An approved or agreed budget will bind the parties at detailed assessment unless there is good reason not to, the High Court has ruled in a decision that is almost certain to go to the Court of Appeal.
Overturning the ruling of District Judge Lumb in the much-talked about case of Merrix v Heart of England NHS Foundation Trust  EWHC 346 (QB), Mrs Justice Carr said this would achieve the purpose of cutting down the number of detailed assessments.
Also, she said, “real emphasis needs to be placed on the importance of certainty on costs in the context of access to justice”.
She observed that “one can be confident that this decision on first appeal will not end the debate”, describing the issue as one which “would appear to be ripe for early consideration by the Court of Appeal”.

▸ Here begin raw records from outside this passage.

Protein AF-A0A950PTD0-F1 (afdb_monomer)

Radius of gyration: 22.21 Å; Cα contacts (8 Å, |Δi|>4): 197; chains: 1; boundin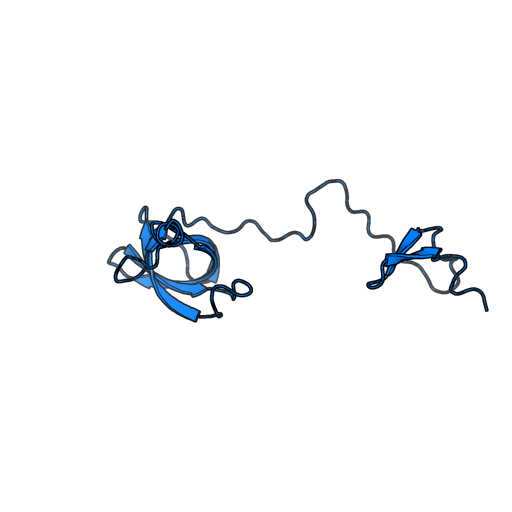g box: 48×48×51 Å

Solvent-accessible surface area (backbone atoms only — not comparable to full-atom values): 7592 Å² total; per-residue (Å²): 140,91,91,82,79,82,85,74,80,77,58,40,78,40,48,31,34,30,69,36,70,47,98,85,45,29,31,34,31,37,35,51,60,37,87,102,76,42,73,60,45,77,46,68,28,34,38,39,73,70,69,94,64,57,62,75,39,44,29,36,28,33,36,34,74,94,42,87,62,31,30,29,36,68,65,40,76,46,72,83,85,57,94,65,75,90,71,78,80,77,86,75,88,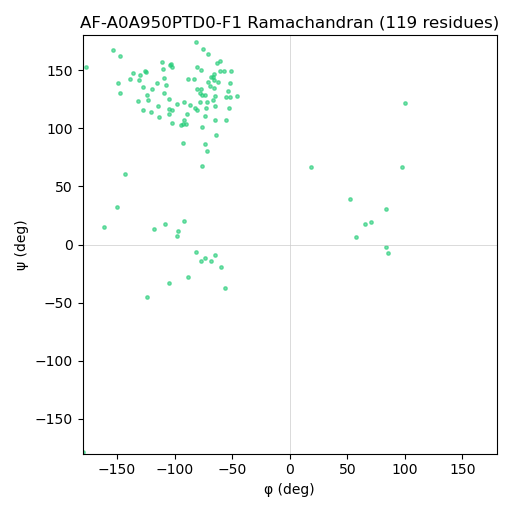83,54,92,92,56,83,63,62,91,40,84,46,69,50,100,82,73,45,80,40,51,55,50,60,78,72,67,126

Mean predicted aligned error: 14.86 Å

Secondary structure (DSSP, 8-state):
---S-S-S--PEEEEEEEEEE-TTSEEEEEEPPBTTTB--EEEEEEEES-----TT-EEEEEEETTSSS-EEEEEEEPPP--SS-SS--------TTPPPP--EEE-TTS-EEEHHHHT--

Nearest PDB structures (foldseek):
  5ytx-assembly1_A  TM=6.733E-01  e=9.219E-02  Homo sapiens
  2pi2-assembly3_C  TM=4.497E-01  e=9.744E-02  Homo sapiens
  2z6k-assembly2_B  TM=4.386E-01  e=2.004E-01  Homo sapiens
  2hd3-assembly1_F  TM=5.047E-01  e=1.000E+00  Escherichia coli CFT073
  8b2q-assembly1_I  TM=5.107E-01  e=4.994E+00  Tannerella forsythia

pLDDT: mean 82.11, std 17.43, range [35.56, 97.5]

Sequence (121 aa):
MIALLAALFAVIPVHGVVMGTLPNGTAIVRTDAVTATLPALTRRYRVVPPRSLAPGTEIDALLDRS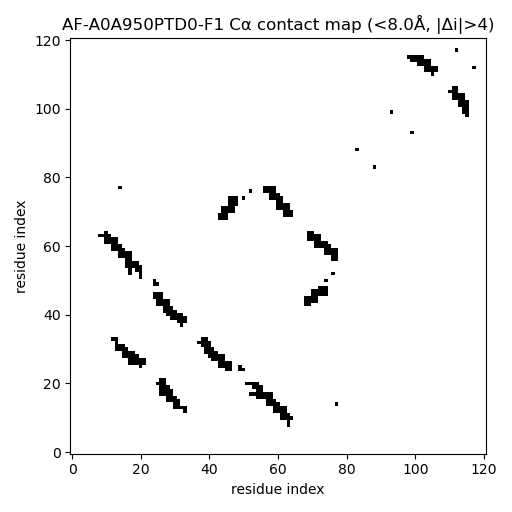TTPATLRAAIPAGPFTPGLPEAARAVPVRIGSALPAAILVDQNERIIELDRSFRG

Structure (mmCIF, N/CA/C/O backbone):
data_AF-A0A950PTD0-F1
#
_entry.id   AF-A0A950PTD0-F1
#
loop_
_atom_site.group_PDB
_atom_site.id
_atom_site.type_symbol
_atom_site.label_atom_id
_atom_site.label_alt_id
_atom_site.label_comp_id
_atom_site.label_asym_id
_atom_site.label_entity_id
_atom_site.label_seq_id
_atom_site.pdbx_PDB_ins_code
_atom_site.Cartn_x
_atom_site.Cartn_y
_atom_site.Cartn_z
_atom_site.occupancy
_atom_site.B_iso_or_equiv
_atom_site.auth_seq_id
_atom_site.auth_comp_id
_atom_site.auth_asym_id
_atom_site.auth_atom_id
_atom_site.pdbx_PDB_model_num
ATOM 1 N N . MET A 1 1 ? -7.444 37.726 5.588 1.00 45.81 1 MET A N 1
ATOM 2 C CA . MET A 1 1 ? -8.374 36.686 6.089 1.00 45.81 1 MET A CA 1
ATOM 3 C C . MET A 1 1 ? -8.582 35.701 4.944 1.00 45.81 1 MET A C 1
ATOM 5 O O . MET A 1 1 ? -8.656 36.186 3.827 1.00 45.81 1 MET A O 1
ATOM 9 N N . ILE A 1 2 ? -8.637 34.387 5.202 1.00 43.72 2 ILE A N 1
ATOM 10 C CA . ILE A 1 2 ? -8.528 33.243 4.251 1.00 43.72 2 ILE A CA 1
ATOM 11 C C . ILE A 1 2 ? -7.106 32.642 4.182 1.00 43.72 2 ILE A C 1
ATOM 13 O O . ILE A 1 2 ? -6.410 32.719 3.181 1.00 43.72 2 ILE A O 1
ATOM 17 N N . ALA A 1 3 ? -6.667 32.030 5.282 1.00 44.28 3 ALA A N 1
ATOM 18 C CA . ALA A 1 3 ? -5.601 31.015 5.286 1.00 44.28 3 ALA A CA 1
ATOM 19 C C . ALA A 1 3 ? -5.826 30.011 6.434 1.00 44.28 3 ALA A C 1
ATOM 21 O O . ALA A 1 3 ? -4.891 29.532 7.065 1.00 44.28 3 ALA A O 1
ATOM 22 N N . LEU A 1 4 ? -7.094 29.750 6.764 1.00 42.91 4 LEU A N 1
ATOM 23 C CA . LEU A 1 4 ? -7.480 28.955 7.928 1.00 42.91 4 LEU A CA 1
ATOM 24 C C . LEU A 1 4 ? -8.712 28.105 7.600 1.00 42.91 4 LEU A C 1
ATOM 26 O O . LEU A 1 4 ? -9.769 28.320 8.173 1.00 42.91 4 LEU A O 1
ATOM 30 N N . LEU A 1 5 ? -8.612 27.208 6.611 1.00 35.56 5 LEU A N 1
ATOM 31 C CA . LEU A 1 5 ? -9.682 26.232 6.329 1.00 35.56 5 LEU A CA 1
ATOM 32 C C . LEU A 1 5 ? -9.262 25.001 5.500 1.00 35.56 5 LEU A C 1
ATOM 34 O O . LEU A 1 5 ? -10.125 24.270 5.035 1.00 35.56 5 LEU A O 1
ATOM 38 N N . ALA A 1 6 ? -7.965 24.714 5.346 1.00 40.41 6 ALA A N 1
ATOM 39 C CA . ALA A 1 6 ? -7.500 23.493 4.663 1.00 40.41 6 ALA A CA 1
ATOM 40 C C . ALA A 1 6 ? -7.130 22.341 5.626 1.00 40.41 6 ALA A C 1
ATOM 42 O O . ALA A 1 6 ? -6.592 21.325 5.203 1.00 40.41 6 ALA A O 1
ATOM 43 N N . ALA A 1 7 ? -7.403 22.487 6.929 1.00 42.12 7 ALA A N 1
ATOM 44 C CA . ALA A 1 7 ? -7.048 21.502 7.960 1.00 42.12 7 ALA A CA 1
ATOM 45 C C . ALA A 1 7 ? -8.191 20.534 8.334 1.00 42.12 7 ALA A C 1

Carr J said she had learned that in May the Court of Appeal would be hearing an appeal against a similar decision by SCCO Master Whalan in the unreported case of Harrison v Coventry NHS Trust. “It may be that any appeal from this decision could be listed alongside that matter, if that were thought appropriate.”
She continued: “Whatever the future holds, however, it is important that a growing body of judgments on the same issue does not emerge in piecemeal manner. It is essential that there is procedural co-ordination.

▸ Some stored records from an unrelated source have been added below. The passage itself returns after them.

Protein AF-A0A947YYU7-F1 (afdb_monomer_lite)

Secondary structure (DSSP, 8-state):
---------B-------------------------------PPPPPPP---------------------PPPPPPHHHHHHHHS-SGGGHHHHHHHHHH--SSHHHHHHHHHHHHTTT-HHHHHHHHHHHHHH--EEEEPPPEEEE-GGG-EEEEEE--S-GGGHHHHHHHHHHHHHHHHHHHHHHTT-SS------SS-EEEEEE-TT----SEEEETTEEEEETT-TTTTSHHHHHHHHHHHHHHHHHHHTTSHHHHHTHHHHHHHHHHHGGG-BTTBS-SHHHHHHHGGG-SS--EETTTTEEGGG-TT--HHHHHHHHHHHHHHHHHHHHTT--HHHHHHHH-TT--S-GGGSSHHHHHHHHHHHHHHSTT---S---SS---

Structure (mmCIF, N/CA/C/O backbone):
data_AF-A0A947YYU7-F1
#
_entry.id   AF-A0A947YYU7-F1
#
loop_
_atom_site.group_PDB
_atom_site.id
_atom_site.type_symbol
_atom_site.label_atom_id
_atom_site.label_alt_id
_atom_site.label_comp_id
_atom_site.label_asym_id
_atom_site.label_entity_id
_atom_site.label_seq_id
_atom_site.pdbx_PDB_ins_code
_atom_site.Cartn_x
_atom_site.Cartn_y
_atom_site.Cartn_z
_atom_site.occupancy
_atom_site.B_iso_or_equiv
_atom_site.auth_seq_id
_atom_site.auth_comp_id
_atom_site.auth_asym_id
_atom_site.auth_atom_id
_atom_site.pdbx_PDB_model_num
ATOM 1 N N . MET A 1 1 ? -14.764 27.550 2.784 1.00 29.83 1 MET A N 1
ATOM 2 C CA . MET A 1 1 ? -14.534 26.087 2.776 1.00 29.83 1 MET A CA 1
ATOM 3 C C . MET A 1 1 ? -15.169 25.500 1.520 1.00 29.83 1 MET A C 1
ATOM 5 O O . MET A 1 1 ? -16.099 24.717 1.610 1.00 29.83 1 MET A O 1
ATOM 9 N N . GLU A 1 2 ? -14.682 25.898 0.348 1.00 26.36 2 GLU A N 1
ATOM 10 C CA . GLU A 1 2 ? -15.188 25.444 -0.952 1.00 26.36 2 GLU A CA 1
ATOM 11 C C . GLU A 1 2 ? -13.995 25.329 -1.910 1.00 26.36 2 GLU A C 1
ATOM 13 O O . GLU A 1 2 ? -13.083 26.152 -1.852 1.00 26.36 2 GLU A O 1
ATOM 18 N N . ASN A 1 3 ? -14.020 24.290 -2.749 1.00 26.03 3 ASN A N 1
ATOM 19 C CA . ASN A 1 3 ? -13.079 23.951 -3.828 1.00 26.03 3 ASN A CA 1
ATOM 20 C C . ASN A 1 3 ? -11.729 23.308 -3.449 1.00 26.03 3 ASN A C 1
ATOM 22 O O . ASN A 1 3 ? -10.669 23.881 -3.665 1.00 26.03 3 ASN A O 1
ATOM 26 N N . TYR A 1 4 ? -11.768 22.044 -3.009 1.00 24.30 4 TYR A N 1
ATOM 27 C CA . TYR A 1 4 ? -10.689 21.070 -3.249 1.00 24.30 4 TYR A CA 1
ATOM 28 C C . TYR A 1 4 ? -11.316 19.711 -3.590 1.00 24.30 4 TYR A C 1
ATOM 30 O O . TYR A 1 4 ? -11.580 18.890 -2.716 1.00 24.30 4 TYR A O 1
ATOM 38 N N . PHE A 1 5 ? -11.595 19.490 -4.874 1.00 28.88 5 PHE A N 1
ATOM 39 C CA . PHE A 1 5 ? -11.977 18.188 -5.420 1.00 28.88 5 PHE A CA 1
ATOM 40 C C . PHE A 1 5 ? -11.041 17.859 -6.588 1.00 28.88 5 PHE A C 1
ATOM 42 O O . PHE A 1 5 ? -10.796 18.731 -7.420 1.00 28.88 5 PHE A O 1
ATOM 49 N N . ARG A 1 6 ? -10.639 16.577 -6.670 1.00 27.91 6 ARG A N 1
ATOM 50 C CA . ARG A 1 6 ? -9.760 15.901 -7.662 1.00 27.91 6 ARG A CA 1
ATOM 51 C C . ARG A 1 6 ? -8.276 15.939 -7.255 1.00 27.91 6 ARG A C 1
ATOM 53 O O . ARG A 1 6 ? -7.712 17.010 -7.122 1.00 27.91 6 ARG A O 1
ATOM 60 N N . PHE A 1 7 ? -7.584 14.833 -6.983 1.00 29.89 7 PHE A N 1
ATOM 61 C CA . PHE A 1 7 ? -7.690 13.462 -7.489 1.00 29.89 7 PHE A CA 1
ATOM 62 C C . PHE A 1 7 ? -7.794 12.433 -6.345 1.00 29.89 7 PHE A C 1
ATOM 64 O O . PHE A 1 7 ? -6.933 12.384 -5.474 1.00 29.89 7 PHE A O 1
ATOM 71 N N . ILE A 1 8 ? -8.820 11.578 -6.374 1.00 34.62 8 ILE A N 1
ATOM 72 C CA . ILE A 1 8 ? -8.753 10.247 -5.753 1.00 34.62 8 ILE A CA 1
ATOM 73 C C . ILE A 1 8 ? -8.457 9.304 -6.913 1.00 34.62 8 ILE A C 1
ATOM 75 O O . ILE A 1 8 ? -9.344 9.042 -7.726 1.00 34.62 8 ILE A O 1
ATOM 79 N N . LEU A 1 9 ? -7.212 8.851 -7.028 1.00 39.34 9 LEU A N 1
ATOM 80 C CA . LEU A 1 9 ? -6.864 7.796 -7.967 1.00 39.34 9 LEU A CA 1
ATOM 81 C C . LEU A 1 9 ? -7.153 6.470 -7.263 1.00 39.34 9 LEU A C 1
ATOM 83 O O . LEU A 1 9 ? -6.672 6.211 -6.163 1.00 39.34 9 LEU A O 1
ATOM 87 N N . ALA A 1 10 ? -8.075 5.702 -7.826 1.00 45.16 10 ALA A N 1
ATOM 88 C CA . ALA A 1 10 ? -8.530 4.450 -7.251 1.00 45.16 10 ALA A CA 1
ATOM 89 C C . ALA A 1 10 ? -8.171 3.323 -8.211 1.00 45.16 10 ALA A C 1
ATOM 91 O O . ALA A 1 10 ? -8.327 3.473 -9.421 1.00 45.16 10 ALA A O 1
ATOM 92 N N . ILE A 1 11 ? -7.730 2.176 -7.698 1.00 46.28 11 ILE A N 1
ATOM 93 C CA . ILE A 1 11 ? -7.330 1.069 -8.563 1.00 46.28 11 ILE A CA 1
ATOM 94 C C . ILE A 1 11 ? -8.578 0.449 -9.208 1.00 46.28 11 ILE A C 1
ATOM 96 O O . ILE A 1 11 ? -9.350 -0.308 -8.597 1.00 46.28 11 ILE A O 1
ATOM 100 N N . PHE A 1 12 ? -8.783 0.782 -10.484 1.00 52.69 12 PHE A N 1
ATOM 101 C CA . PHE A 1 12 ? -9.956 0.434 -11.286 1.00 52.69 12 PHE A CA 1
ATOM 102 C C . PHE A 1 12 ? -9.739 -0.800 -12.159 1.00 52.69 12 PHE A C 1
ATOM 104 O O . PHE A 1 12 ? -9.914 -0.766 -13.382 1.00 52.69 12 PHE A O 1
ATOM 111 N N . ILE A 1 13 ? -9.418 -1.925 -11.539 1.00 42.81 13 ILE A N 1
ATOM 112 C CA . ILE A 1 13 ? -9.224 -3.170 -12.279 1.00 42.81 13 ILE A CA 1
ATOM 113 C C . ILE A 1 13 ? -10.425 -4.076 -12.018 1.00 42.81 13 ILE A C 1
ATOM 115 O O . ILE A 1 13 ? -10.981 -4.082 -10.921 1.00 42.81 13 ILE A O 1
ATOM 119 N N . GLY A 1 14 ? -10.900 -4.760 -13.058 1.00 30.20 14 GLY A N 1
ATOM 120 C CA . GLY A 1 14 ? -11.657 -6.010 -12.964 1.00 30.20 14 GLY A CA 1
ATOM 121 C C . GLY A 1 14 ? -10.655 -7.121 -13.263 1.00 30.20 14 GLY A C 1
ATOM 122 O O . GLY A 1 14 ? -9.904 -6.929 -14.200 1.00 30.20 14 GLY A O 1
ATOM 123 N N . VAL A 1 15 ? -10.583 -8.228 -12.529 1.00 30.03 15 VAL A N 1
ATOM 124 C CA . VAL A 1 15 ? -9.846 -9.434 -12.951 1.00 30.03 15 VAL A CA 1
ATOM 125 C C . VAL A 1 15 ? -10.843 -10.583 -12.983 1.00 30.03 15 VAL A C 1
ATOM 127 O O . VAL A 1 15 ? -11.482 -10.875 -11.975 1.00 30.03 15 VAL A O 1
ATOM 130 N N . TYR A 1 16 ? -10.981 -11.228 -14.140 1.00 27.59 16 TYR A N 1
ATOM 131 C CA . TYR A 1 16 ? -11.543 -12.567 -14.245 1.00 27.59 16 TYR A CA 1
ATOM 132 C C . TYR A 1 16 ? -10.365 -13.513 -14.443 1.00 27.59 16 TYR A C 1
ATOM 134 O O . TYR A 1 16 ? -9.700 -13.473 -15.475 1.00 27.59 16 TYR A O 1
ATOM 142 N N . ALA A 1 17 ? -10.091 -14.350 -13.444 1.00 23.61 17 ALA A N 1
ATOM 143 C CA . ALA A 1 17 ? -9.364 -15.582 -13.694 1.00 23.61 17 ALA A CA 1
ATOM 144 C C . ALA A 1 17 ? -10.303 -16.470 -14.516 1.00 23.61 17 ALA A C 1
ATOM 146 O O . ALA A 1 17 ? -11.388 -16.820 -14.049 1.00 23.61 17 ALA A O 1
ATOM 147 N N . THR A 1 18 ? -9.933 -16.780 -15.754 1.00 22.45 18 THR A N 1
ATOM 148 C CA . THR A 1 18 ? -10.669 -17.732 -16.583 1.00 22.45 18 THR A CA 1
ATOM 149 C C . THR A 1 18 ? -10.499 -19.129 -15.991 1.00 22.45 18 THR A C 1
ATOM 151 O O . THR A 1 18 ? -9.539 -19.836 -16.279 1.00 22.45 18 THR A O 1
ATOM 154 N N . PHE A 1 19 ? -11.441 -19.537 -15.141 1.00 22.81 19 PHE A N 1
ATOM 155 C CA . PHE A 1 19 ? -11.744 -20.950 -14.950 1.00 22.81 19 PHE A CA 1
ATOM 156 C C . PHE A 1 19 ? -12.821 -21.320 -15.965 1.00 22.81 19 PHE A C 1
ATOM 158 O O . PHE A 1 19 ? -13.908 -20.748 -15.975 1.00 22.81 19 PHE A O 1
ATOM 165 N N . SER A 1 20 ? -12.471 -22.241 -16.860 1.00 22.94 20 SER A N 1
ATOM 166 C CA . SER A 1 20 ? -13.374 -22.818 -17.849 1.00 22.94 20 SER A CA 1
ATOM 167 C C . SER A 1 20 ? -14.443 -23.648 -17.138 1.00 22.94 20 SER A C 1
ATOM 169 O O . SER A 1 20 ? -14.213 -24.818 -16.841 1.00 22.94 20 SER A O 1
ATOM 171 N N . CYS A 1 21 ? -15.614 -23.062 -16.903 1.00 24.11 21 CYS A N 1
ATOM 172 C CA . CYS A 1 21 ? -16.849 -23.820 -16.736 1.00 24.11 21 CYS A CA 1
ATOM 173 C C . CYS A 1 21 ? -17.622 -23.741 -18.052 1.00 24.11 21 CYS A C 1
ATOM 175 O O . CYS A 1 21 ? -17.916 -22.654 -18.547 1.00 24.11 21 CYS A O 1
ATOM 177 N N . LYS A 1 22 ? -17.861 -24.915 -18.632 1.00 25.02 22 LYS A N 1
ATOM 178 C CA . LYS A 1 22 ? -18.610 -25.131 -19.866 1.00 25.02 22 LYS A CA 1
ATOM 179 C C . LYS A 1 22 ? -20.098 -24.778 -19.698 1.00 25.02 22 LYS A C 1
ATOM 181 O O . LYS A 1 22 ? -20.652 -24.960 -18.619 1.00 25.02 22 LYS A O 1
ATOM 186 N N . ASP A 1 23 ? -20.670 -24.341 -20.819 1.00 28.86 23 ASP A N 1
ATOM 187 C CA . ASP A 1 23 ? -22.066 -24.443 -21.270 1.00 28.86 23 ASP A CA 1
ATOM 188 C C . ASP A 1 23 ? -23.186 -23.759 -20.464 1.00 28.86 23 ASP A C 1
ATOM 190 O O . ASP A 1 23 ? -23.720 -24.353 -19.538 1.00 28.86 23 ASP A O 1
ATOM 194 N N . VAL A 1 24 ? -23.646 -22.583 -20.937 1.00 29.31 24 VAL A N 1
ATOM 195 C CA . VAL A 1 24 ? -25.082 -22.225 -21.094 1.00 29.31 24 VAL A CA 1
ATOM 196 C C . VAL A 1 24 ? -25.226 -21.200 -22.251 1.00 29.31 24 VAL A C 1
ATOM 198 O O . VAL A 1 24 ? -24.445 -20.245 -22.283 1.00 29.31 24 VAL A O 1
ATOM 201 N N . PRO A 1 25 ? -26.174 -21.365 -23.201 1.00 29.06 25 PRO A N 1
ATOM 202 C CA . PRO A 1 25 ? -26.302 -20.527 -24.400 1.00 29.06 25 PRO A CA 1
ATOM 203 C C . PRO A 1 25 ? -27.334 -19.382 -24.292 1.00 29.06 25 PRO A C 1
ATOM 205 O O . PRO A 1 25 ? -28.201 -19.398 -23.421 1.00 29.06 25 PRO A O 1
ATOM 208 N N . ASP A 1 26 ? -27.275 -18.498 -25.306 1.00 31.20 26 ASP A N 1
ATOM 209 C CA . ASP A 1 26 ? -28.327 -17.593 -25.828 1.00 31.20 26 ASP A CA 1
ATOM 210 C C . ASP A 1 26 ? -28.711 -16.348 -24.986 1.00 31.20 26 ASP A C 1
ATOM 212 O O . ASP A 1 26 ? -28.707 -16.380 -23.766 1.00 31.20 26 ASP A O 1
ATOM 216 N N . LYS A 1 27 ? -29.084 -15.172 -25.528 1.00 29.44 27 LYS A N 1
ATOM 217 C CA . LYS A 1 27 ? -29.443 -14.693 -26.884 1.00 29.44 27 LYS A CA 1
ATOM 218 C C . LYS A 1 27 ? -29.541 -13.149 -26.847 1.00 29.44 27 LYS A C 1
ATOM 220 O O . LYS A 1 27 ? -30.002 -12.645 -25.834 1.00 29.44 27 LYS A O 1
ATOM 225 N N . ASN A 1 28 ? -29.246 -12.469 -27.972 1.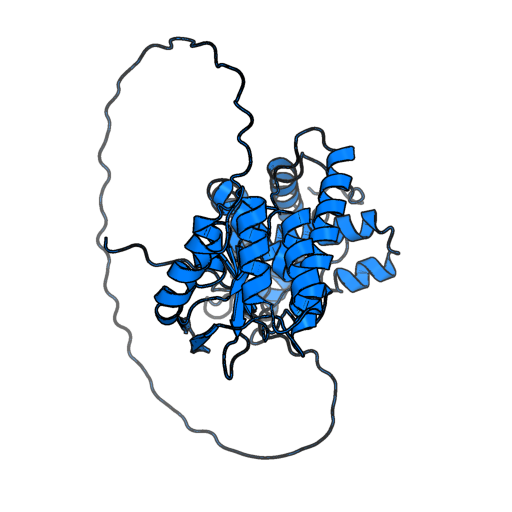00 31.12 28 ASN A N 1
ATOM 226 C CA . ASN A 1 28 ? -29.839 -11.200 -28.480 1.00 31.12 28 ASN A CA 1
ATOM 227 C C . ASN A 1 28 ? -29.863 -9.936 -27.564 1.00 31.12 28 ASN A C 1
ATOM 229 O O . ASN A 1 28 ? -29.991 -10.004 -26.359 1.00 31.12 28 ASN A O 1
ATOM 233 N N . THR A 1 29 ? -29.759 -8.685 -28.019 1.00 31.84 29 THR A N 1
ATOM 234 C CA . THR A 1 29 ? -29.990 -8.067 -29.331 1.00 31.84 29 THR A CA 1
ATOM 235 C C . THR A 1 29 ? -29.293 -6.704 -29.375 1.00 31.84 29 THR A C 1
ATOM 237 O O . THR A 1 29 ? -29.047 -6.056 -28.360 1.00 31.84 29 THR A O 1
ATOM 240 N N . ARG A 1 30 ? -28.993 -6.294 -30.600 1.00 30.08 30 ARG A N 1
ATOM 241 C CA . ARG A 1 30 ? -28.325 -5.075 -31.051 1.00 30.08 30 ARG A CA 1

“The same solicitors and/or counsel are involved in many of these matters in what is a relatively small world. I am told that many stays of detailed assessments are already in place, pending the outcome of this appeal. The parties may accept my judgment as binding for their purposes.
“Alternatively, it may be that further stays need to be imposed, to prevent unnecessary court and judicial time and expense being devoted to a debate which the Court of Appeal is very shortly going to consider.”
Carr J said the key to the issue was CPR 3.18: “The words are clear. The court will not – the words are mandatory – depart from the budget, absent good reason. On a detailed assessment on a standard basis, the costs judge is bound by the agreed or approved costs budget, unless there is good reason to depart from it.
“No distinction is made between the situation where it is claimed that budgeted figures are or are not to be exceeded. It is not possible to square the words of CPR 3.18 with the suggestion that the assessing costs judge may nevertheless depart from the budget without good reason and carry out a line-by-line assessment, merely using the budget as a guide or factor to be taken into account in the subsequent detailed assessment exercise.
“The obvious intention of CPR 3.18 was to reduce the scope of and need for detailed assessment. The respondent’s approach would defeat that object. This straightforward conclusion reflects the fact that costs budgeting involves the determination of reasonableness and proportionality.”
The judge said this approach was consistent with the obiter comments of the Court of Appeal last year in SARPD Oil. “Read as a whole, it is clear that the Court of Appeal’s position was that, once a budget was agreed or approved, then part 3.18(b) applied.”
The fact that hourly rates are not fixed at the costs budgeting stage was no obstacle either, Carr J said. “As the notes to CPR 3.18 in the White Book reflect, the fact that hourly rates at the detailed assessment stage may be different to those used for the budget may be a good reason for allowing less, or more, than some of the phase totals in the budget.”
The judge emphasised that costs budgeting does not replace detailed assessment – the question was how the assessment should be conducted.
“Further and on any analysis, there remains room for detailed assessment outside the budget – for example in relation to pre-incurred costs not the subject of the costs budget; costs of interim applications which were reasonably not included in a budget; where costs are being assessed on an indemnity basis; where the costs judge finds there to be a good reason for departing from the costs budget.”
Carr J said her conclusion reflected what was “the clear intention of costs management” – to reduce the cost of the detailed assessment.
DJ Lumb had expressed concern that her approach would lead to longer and more expensive cost management hearings instead.
Carr J said: “With proper and realistic co-operation and engagement between the parties, that should not be the case. The costs budgeting exercise already takes up significant amounts of court time and the parties’ time in preparation. There is already a very substantial investment.
“Further, the costs budgeting exercise is not intended to be a detailed assessment, and the parties and the court should not approach it as such. It is a broad, phase-based assessment which will, albeit performed on a principled and carefully timetabled basis, inevitably be rough and ready in places.
“The clear intention behind and effect of the cost budgeting regime is that it is nevertheless to result in a budget from which the court will not depart on detailed assessment on a standard basis, unless there is good reason to do so.”
The “shortcomings and inevitable inaccuracies” in the cost budgeting process did not help the respondent, she continued.
“Where costs claimed are less than the budgeted figure, then the inaccuracies will be irrelevant, since the receiving party will only recover the lower figure (because there would be good reason to depart by reason of the indemnity principle). Equally, where costs claimed were higher, the receiving party would have to show good reason for departure from the budget.”
John Foy QC and Daniel Frieze, instructed by Irwin Mitchell, acted for the claimant/appellant, and Ben Williams QC, instructed by Acumension, for the defendant/respondent.